**TASK:** Your output should be the lines below from the one holding "ATOM 26 N N" through the one holding "072 -20.745 1.00 78.00 8 GLY A O 1", transcribed exactly, with no pictures.

(Source records)
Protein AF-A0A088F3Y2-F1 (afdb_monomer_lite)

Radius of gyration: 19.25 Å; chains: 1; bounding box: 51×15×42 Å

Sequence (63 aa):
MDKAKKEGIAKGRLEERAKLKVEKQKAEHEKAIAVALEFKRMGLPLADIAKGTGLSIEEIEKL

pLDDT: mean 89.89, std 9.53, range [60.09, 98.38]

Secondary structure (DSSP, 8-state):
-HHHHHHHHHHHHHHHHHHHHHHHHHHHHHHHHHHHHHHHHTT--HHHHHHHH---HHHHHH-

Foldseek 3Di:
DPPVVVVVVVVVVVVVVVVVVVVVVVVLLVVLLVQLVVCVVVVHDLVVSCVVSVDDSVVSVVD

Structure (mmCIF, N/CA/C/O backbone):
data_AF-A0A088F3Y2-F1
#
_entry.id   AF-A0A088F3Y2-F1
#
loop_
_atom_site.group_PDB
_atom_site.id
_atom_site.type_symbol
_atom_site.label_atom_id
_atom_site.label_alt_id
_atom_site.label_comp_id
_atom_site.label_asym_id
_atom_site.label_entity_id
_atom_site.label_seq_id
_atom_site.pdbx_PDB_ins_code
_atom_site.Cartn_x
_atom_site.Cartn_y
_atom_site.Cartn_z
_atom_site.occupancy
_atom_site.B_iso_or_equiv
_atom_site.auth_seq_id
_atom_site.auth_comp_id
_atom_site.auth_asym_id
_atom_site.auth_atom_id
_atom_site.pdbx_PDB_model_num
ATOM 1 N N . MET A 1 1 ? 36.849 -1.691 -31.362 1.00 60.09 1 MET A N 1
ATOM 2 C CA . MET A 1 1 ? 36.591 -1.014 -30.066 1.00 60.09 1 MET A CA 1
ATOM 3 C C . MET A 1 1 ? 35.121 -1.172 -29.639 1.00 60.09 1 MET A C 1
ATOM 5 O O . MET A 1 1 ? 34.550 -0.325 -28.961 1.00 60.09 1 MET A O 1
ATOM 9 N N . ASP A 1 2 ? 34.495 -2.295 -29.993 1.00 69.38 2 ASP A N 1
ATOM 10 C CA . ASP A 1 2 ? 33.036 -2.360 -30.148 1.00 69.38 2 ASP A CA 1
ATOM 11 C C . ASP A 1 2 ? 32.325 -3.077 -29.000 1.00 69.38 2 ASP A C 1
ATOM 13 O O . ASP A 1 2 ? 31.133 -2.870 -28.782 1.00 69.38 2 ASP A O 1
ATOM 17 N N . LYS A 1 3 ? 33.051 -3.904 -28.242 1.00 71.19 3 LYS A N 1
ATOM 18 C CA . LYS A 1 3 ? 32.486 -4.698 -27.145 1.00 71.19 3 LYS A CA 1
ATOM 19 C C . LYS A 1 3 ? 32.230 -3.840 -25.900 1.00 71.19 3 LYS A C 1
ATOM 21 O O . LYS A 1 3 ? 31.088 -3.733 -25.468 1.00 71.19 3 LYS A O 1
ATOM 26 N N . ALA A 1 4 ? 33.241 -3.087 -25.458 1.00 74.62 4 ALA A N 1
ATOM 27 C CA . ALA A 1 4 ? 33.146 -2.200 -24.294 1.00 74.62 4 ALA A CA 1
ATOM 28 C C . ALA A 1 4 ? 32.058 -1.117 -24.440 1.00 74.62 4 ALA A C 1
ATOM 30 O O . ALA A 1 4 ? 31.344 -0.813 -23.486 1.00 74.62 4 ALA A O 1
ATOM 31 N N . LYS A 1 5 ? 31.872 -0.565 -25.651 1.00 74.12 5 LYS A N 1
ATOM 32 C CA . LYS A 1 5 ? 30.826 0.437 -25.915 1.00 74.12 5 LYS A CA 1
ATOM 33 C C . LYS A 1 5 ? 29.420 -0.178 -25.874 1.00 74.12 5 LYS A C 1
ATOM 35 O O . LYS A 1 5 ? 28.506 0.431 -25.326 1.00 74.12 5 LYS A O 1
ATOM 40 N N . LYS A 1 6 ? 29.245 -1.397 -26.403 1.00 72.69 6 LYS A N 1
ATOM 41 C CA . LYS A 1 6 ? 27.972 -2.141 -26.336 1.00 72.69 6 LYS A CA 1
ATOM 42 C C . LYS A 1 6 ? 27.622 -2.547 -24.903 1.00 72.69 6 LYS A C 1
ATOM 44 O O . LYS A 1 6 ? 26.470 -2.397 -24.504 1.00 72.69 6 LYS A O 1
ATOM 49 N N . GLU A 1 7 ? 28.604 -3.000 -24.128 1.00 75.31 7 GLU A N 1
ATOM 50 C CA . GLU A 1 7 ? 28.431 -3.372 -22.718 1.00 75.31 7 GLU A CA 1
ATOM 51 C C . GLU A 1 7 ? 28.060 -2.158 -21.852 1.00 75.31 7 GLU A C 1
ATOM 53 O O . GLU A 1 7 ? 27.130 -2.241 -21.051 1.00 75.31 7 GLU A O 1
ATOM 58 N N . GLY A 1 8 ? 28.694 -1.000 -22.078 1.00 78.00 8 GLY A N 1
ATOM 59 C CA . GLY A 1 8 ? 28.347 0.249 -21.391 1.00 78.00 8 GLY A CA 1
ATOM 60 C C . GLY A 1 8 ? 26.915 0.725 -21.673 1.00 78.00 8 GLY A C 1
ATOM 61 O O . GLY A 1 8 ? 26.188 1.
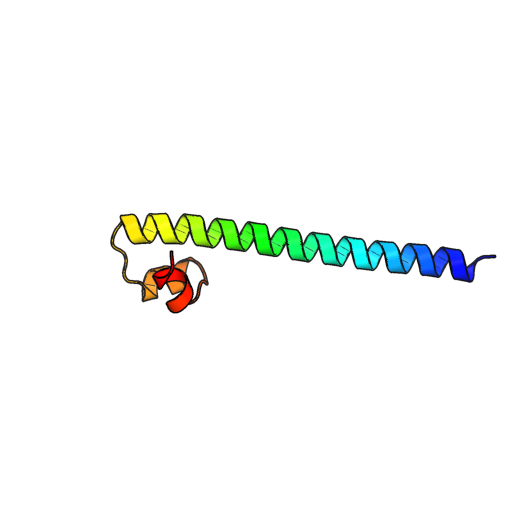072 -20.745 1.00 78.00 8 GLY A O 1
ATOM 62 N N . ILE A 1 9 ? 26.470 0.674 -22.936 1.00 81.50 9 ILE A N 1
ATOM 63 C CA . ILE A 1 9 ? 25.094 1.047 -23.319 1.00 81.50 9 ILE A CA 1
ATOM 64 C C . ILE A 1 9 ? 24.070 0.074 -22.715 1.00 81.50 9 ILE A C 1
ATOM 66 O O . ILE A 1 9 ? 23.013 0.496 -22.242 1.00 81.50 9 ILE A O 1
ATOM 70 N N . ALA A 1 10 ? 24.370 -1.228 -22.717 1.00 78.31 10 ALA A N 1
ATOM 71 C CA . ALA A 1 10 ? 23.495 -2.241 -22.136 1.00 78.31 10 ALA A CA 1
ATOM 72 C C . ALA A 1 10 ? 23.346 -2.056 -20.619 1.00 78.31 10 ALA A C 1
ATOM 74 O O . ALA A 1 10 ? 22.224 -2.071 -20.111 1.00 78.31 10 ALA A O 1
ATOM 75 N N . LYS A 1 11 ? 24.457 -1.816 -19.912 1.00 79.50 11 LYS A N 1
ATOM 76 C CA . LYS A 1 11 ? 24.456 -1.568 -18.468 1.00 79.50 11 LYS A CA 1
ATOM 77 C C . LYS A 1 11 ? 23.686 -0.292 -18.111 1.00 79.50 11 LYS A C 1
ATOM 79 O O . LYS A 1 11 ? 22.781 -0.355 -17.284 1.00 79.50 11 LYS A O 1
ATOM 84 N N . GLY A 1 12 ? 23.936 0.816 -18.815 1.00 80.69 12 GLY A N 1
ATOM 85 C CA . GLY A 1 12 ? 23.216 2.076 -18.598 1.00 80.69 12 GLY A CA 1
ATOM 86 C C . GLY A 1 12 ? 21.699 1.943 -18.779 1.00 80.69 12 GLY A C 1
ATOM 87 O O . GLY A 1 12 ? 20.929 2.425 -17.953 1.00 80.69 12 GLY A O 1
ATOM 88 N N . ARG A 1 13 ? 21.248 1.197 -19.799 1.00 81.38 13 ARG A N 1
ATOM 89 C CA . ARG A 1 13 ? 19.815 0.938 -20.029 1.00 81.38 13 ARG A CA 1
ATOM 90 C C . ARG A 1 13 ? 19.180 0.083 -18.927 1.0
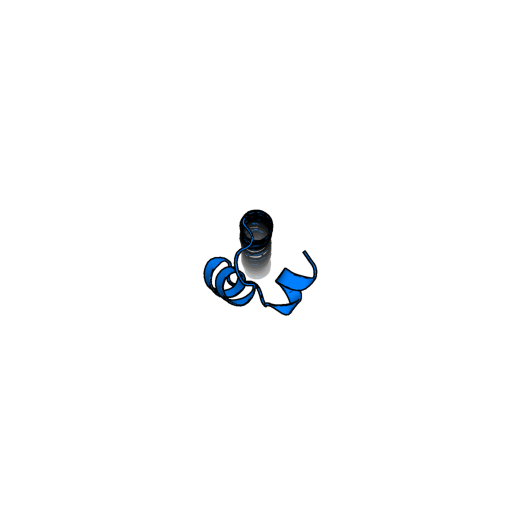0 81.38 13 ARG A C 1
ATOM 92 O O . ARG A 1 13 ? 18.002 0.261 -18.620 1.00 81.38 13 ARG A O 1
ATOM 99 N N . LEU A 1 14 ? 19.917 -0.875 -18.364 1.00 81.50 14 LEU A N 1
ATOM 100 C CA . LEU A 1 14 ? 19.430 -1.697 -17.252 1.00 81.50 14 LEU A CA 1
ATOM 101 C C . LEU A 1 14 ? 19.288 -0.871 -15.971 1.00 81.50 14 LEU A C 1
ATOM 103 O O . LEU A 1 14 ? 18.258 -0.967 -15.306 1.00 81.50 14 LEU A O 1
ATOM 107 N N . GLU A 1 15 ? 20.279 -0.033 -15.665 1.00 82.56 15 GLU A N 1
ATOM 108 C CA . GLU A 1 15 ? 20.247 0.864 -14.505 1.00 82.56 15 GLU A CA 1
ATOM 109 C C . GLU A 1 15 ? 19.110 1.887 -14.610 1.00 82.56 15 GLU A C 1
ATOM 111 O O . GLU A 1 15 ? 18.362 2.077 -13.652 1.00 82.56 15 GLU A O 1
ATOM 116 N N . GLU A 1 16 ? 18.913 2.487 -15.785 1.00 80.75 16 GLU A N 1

**FINAL ANSWER:**
ATOM 26 N N . ALA A 1 4 ? 33.241 -3.087 -25.458 1.00 74.62 4 ALA A N 1
ATOM 27 C CA . ALA A 1 4 ? 33.146 -2.200 -24.294 1.00 74.62 4 ALA A CA 1
ATOM 28 C C . ALA A 1 4 ? 32.058 -1.117 -24.440 1.00 74.62 4 ALA A C 1
ATOM 30 O O . ALA A 1 4 ? 31.344 -0.813 -23.486 1.00 74.62 4 ALA A O 1
ATOM 31 N N . LYS A 1 5 ? 31.872 -0.565 -25.651 1.00 74.12 5 LYS A N 1
ATOM 32 C CA . LYS A 1 5 ? 30.826 0.437 -25.915 1.00 74.12 5 LYS A CA 1
ATOM 33 C C . LYS A 1 5 ? 29.420 -0.178 -25.874 1.00 74.12 5 LYS A C 1
ATOM 35 O O . LYS A 1 5 ? 28.506 0.431 -25.326 1.00 74.12 5 LYS A O 1
ATOM 40 N N . LYS A 1 6 ? 29.245 -1.397 -26.403 1.00 72.69 6 LYS A N 1
ATOM 41 C CA . LYS A 1 6 ? 27.972 -2.141 -26.336 1.00 72.69 6 LYS A CA 1
ATOM 42 C C . LYS A 1 6 ? 27.622 -2.547 -24.903 1.00 72.69 6 LYS A C 1
ATOM 44 O O . LYS A 1 6 ? 26.470 -2.397 -24.504 1.00 72.69 6 LYS A O 1
ATOM 49 N N . GLU A 1 7 ? 28.604 -3.000 -24.128 1.00 75.31 7 GLU A N 1
ATOM 50 C CA . GLU A 1 7 ? 28.431 -3.372 -22.718 1.00 75.31 7 GLU A CA 1
ATOM 51 C C . GLU A 1 7 ? 28.060 -2.158 -21.852 1.00 75.31 7 GLU A C 1
ATOM 53 O O . GLU A 1 7 ? 27.130 -2.241 -21.051 1.00 75.31 7 GLU A O 1
ATOM 58 N N . GLY A 1 8 ? 28.694 -1.000 -22.078 1.00 78.00 8 GLY A N 1
ATOM 59 C CA . GLY A 1 8 ? 28.347 0.249 -21.391 1.00 78.00 8 GLY A CA 1
ATOM 60 C C . GLY A 1 8 ? 26.915 0.725 -21.673 1.00 78.00 8 GLY A C 1
ATOM 61 O O . GLY A 1 8 ? 26.188 1.
072 -20.745 1.00 78.00 8 GLY A O 1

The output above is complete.